A new program aimed at helping people with dementia live well at home is showing promising results and could change dementia care in Australia.

University of Sydney and Flinders University researchers brought Care of People with dementia in their Environments (COPE), a US program, to Australia and partnered with 17 organisations across NSW and SA to see if the program proved effective for the many different services that work with people with dementia in Australia.

“The fact is that 75 per cent of people living with dementia in Australia live at home. Many want to continue to do so, but with care provided by family and difficulties accessing support, most struggle,” said Professor Lindy Clemson from the University of Sydney’s Faculty of Medicine and Health and Charles Perkins Centre.

“We know from the Royal Commission that people want services that help them to remain independent. These are known as reablement programs but until now Australians have not had access to evidence-backed services,” said Clemson.

The COPE program is a multi-visit tailored intervention for people with mild to moderate dementia. Trained occupational therapists and nurses provide families with skills to manage challenging care problems at home. The program also trains family members to better provide specialised care to loved ones.

Over a four-year period, the research found that people with dementia were more engaged in activities as a result of the intervention. Carers also reported higher levels of wellbeing including greater ability to manage day-to-day caregiving and understand their loved one’s behaviour.

“The unique difference with the COPE program is its equal focus on supporting the family just as much as the person with dementia,” said Associate Professor Kate Laver, co-lead investigator from Flinders University.
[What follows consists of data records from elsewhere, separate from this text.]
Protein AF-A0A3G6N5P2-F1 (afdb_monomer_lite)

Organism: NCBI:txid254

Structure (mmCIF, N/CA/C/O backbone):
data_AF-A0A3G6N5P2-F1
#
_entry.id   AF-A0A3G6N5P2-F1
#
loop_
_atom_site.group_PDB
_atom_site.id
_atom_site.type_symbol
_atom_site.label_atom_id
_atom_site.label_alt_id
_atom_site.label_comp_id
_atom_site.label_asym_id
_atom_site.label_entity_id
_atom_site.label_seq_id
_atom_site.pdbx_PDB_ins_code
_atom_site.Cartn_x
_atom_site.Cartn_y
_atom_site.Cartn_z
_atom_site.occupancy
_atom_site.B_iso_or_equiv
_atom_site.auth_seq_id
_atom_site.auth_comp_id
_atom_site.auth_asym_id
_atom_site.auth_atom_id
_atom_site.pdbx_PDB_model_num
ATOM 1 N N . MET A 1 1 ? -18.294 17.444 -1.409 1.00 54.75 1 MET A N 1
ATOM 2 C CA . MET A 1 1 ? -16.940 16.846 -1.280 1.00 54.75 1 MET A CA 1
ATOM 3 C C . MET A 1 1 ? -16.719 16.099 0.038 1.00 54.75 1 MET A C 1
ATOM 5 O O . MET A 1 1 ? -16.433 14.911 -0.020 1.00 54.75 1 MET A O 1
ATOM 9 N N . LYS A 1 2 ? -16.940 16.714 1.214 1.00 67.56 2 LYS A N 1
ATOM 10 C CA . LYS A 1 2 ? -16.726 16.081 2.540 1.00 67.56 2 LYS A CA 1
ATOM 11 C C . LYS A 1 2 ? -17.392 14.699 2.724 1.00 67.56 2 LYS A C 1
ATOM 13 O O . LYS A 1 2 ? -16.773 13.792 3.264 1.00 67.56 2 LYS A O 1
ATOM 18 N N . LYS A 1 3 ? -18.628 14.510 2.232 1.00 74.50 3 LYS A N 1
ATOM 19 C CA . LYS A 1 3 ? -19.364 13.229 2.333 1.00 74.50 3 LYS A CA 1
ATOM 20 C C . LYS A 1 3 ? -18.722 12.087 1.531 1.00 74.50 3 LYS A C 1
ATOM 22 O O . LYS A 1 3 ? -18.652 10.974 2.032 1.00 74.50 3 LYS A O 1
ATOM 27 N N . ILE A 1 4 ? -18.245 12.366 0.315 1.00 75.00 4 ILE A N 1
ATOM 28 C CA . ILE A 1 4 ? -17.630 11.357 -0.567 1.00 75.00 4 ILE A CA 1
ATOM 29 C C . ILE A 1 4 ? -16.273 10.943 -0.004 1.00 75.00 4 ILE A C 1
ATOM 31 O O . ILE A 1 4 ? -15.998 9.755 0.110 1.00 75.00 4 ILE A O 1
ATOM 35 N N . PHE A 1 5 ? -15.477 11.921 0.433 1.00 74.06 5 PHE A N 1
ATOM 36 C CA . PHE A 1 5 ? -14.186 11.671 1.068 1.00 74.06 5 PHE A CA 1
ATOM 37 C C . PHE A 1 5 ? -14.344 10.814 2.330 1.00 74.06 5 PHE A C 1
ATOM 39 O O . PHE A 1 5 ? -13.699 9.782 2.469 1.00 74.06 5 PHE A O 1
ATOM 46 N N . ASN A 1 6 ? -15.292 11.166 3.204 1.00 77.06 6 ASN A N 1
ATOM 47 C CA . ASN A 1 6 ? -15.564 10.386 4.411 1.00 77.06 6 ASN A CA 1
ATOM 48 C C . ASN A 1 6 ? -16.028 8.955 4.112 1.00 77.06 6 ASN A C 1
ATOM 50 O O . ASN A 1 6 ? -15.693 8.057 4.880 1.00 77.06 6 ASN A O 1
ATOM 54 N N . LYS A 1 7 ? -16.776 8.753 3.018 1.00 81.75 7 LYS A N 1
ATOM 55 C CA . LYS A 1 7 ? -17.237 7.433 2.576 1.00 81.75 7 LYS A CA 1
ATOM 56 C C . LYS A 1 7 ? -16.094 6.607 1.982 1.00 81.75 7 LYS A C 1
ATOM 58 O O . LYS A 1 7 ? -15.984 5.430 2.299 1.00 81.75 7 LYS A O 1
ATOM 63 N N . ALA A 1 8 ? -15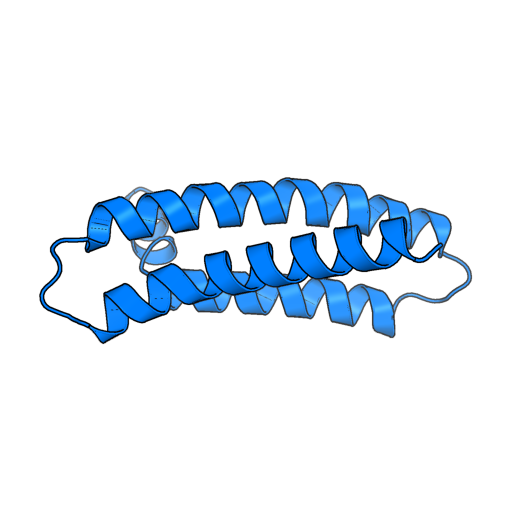.218 7.213 1.182 1.00 77.31 8 ALA A N 1
ATOM 64 C CA . ALA A 1 8 ? -14.035 6.549 0.628 1.00 77.31 8 ALA A CA 1
ATOM 65 C C . ALA A 1 8 ? -13.056 6.092 1.723 1.00 77.31 8 ALA A C 1
ATOM 67 O O . ALA A 1 8 ? -12.429 5.046 1.592 1.00 77.31 8 ALA A O 1
ATOM 68 N N . ILE A 1 9 ? -12.974 6.848 2.822 1.00 81.19 9 ILE A N 1
ATOM 69 C CA . ILE A 1 9 ? -12.124 6.523 3.975 1.00 81.19 9 ILE A CA 1
ATOM 70 C C . ILE A 1 9 ? -12.741 5.420 4.853 1.00 81.19 9 ILE A C 1
ATOM 72 O O . ILE A 1 9 ? -12.048 4.865 5.700 1.00 81.19 9 ILE A O 1
ATOM 76 N N . GLU A 1 10 ? -14.015 5.048 4.683 1.00 88.25 10 GLU A N 1
ATOM 77 C CA . GLU A 1 10 ? -14.574 3.927 5.448 1.00 88.25 10 GLU A CA 1
ATOM 78 C C . GLU A 1 10 ? -13.775 2.635 5.208 1.00 88.25 10 GLU A C 1
ATOM 80 O O . GLU A 1 10 ? -13.442 2.350 4.058 1.00 88.25 10 GLU A O 1
ATOM 85 N N . PRO A 1 11 ? -13.514 1.814 6.246 1.00 85.94 11 PRO A N 1
ATOM 86 C CA . PRO A 1 11 ? -12.586 0.686 6.148 1.00 85.94 11 PRO A CA 1
ATOM 87 C C . PRO A 1 11 ? -12.878 -0.266 4.985 1.00 85.94 11 PRO A C 1
ATOM 89 O O . PRO A 1 11 ? -11.960 -0.693 4.299 1.00 85.94 11 PRO A O 1
ATOM 92 N N . ALA A 1 12 ? -14.155 -0.562 4.723 1.00 89.44 12 ALA A N 1
ATOM 93 C CA . ALA A 1 12 ? -14.549 -1.439 3.623 1.00 89.44 12 ALA A CA 1
ATOM 94 C C . ALA A 1 12 ? -14.227 -0.830 2.247 1.00 89.44 12 ALA A C 1
ATOM 96 O O . ALA A 1 12 ? -13.562 -1.465 1.434 1.00 89.44 12 ALA A O 1
ATOM 97 N N . ASN A 1 13 ? -14.648 0.414 2.003 1.00 91.06 13 ASN A N 1
ATOM 98 C CA . ASN A 1 13 ? -14.393 1.094 0.729 1.00 91.06 13 ASN A CA 1
ATOM 99 C C . ASN A 1 13 ? -12.893 1.326 0.525 1.00 91.06 13 ASN A C 1
ATOM 101 O O . ASN A 1 13 ? -12.386 1.164 -0.580 1.00 91.06 13 ASN A O 1
ATOM 105 N N . PHE A 1 14 ? -12.176 1.642 1.600 1.00 91.56 14 PHE A N 1
ATOM 106 C CA . PHE A 1 14 ? -10.736 1.829 1.581 1.00 91.56 14 PHE A CA 1
ATOM 107 C C . PHE A 1 14 ? -9.988 0.548 1.183 1.00 91.56 14 PHE A C 1
ATOM 109 O O . PHE A 1 14 ? -9.101 0.603 0.333 1.00 91.56 14 PHE A O 1
ATOM 116 N N . VAL A 1 15 ? -10.389 -0.613 1.718 1.00 92.88 15 VAL A N 1
ATOM 117 C CA . VAL A 1 15 ? -9.849 -1.920 1.300 1.00 92.88 15 VAL A CA 1
ATOM 118 C C . VAL A 1 15 ? -10.139 -2.193 -0.176 1.00 92.88 15 VAL A C 1
ATOM 120 O O . VAL A 1 15 ? -9.247 -2.636 -0.892 1.00 92.88 15 VAL A O 1
ATOM 123 N N . VAL A 1 16 ? -11.345 -1.888 -0.663 1.00 93.62 16 VAL A N 1
ATOM 124 C CA . VAL A 1 16 ? -11.682 -2.051 -2.089 1.00 93.62 16 VAL A CA 1
ATOM 125 C C . VAL A 1 16 ? -10.788 -1.175 -2.973 1.00 93.62 16 VAL A C 1
ATOM 127 O O . VAL A 1 16 ? -10.243 -1.661 -3.960 1.00 93.62 16 VAL A O 1
ATOM 130 N N . ILE A 1 17 ? -10.583 0.093 -2.605 1.00 93.00 17 ILE A N 1
ATOM 131 C CA . ILE A 1 17 ? -9.698 1.010 -3.342 1.00 93.00 17 ILE A CA 1
ATOM 132 C C . ILE A 1 17 ? -8.251 0.496 -3.330 1.00 93.00 17 ILE A C 1
ATOM 134 O O . ILE A 1 17 ? -7.576 0.539 -4.358 1.00 93.00 17 ILE A O 1
ATOM 138 N N . PHE A 1 18 ? -7.788 -0.039 -2.199 1.00 93.56 18 PHE A N 1
ATOM 139 C CA . PHE A 1 18 ? -6.469 -0.658 -2.092 1.00 93.56 18 PHE A CA 1
ATOM 140 C C . PHE A 1 18 ? -6.323 -1.880 -3.008 1.00 93.56 18 PHE A C 1
ATOM 142 O O . PHE A 1 18 ? -5.330 -1.997 -3.723 1.00 93.56 18 PHE A O 1
ATOM 149 N N . LEU A 1 19 ? -7.323 -2.762 -3.051 1.00 94.19 19 LEU A N 1
ATOM 150 C CA . LEU A 1 19 ? -7.315 -3.921 -3.947 1.00 94.19 19 LEU A CA 1
ATOM 151 C C . LEU A 1 19 ? -7.283 -3.501 -5.419 1.00 94.19 19 LEU A C 1
ATOM 153 O O . LEU A 1 19 ? -6.504 -4.057 -6.189 1.00 94.19 19 LEU A O 1
ATOM 157 N N . LEU A 1 20 ? -8.074 -2.495 -5.806 1.00 94.88 20 LEU A N 1
ATOM 158 C CA . LEU A 1 20 ? -8.052 -1.953 -7.168 1.00 94.88 20 LEU A CA 1
ATOM 159 C C . LEU A 1 20 ? -6.675 -1.386 -7.538 1.00 94.88 20 LEU A C 1
ATOM 161 O O . LEU A 1 20 ? -6.223 -1.582 -8.663 1.00 94.88 20 LEU A O 1
ATOM 165 N N . PHE A 1 21 ? -5.995 -0.732 -6.595 1.00 93.62 21 PHE A N 1
ATOM 166 C CA . PHE A 1 21 ? -4.625 -0.256 -6.782 1.00 93.62 21 PHE A CA 1
ATOM 167 C C . PHE A 1 21 ? -3.623 -1.405 -6.972 1.00 93.62 21 PHE A C 1
ATOM 169 O O . PHE A 1 21 ? -2.808 -1.366 -7.889 1.00 93.62 21 PHE A O 1
ATOM 176 N N . VAL A 1 22 ? -3.694 -2.460 -6.156 1.00 91.62 22 VAL A N 1
ATOM 177 C CA . VAL A 1 22 ? -2.812 -3.630 -6.317 1.00 91.62 22 VAL A CA 1
ATOM 178 C C . VAL A 1 22 ? -3.053 -4.307 -7.669 1.00 91.62 22 VAL A C 1
ATOM 180 O O . VAL A 1 22 ? -2.104 -4.605 -8.393 1.00 91.62 22 VAL A O 1
ATOM 183 N N . ILE A 1 23 ? -4.320 -4.503 -8.042 1.00 93.12 23 ILE A N 1
ATOM 184 C CA . ILE A 1 23 ? -4.693 -5.098 -9.328 1.00 93.12 23 ILE A CA 1
ATOM 185 C C . ILE A 1 23 ? -4.191 -4.235 -10.486 1.00 93.12 23 ILE A C 1
ATOM 187 O O . ILE A 1 23 ? -3.643 -4.784 -11.436 1.00 93.12 23 ILE A O 1
ATOM 191 N N . SER A 1 24 ? -4.317 -2.905 -10.425 1.00 91.62 24 SER A N 1
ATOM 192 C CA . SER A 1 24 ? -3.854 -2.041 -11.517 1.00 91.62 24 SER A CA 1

“This helps address feelings of stress and overload on both sides, and research suggests this kind of program is much more effective than pharmacological treatments for dementia.

“Sometimes it could be as simple as adapting the person’s daily routine or changing the way that the family respond to particular situations but the change you will see can be tremendous. For example, changing someone’s daily routine so that they are more relaxed in the evening and sleep better overnight can be very beneficial for family members.”

The research suggests that, in the long run, COPE could have positive economic implications for the health system by delaying hospitalisations and entry into residential aged care among other savings.

However, lack of funding could initially hamper uptake.

“At the moment, our analysis shows the costs are mostly borne by the person with dementia and their family. There needs to be policy change and financial incentives for families to be involved in these programs,” said Laver.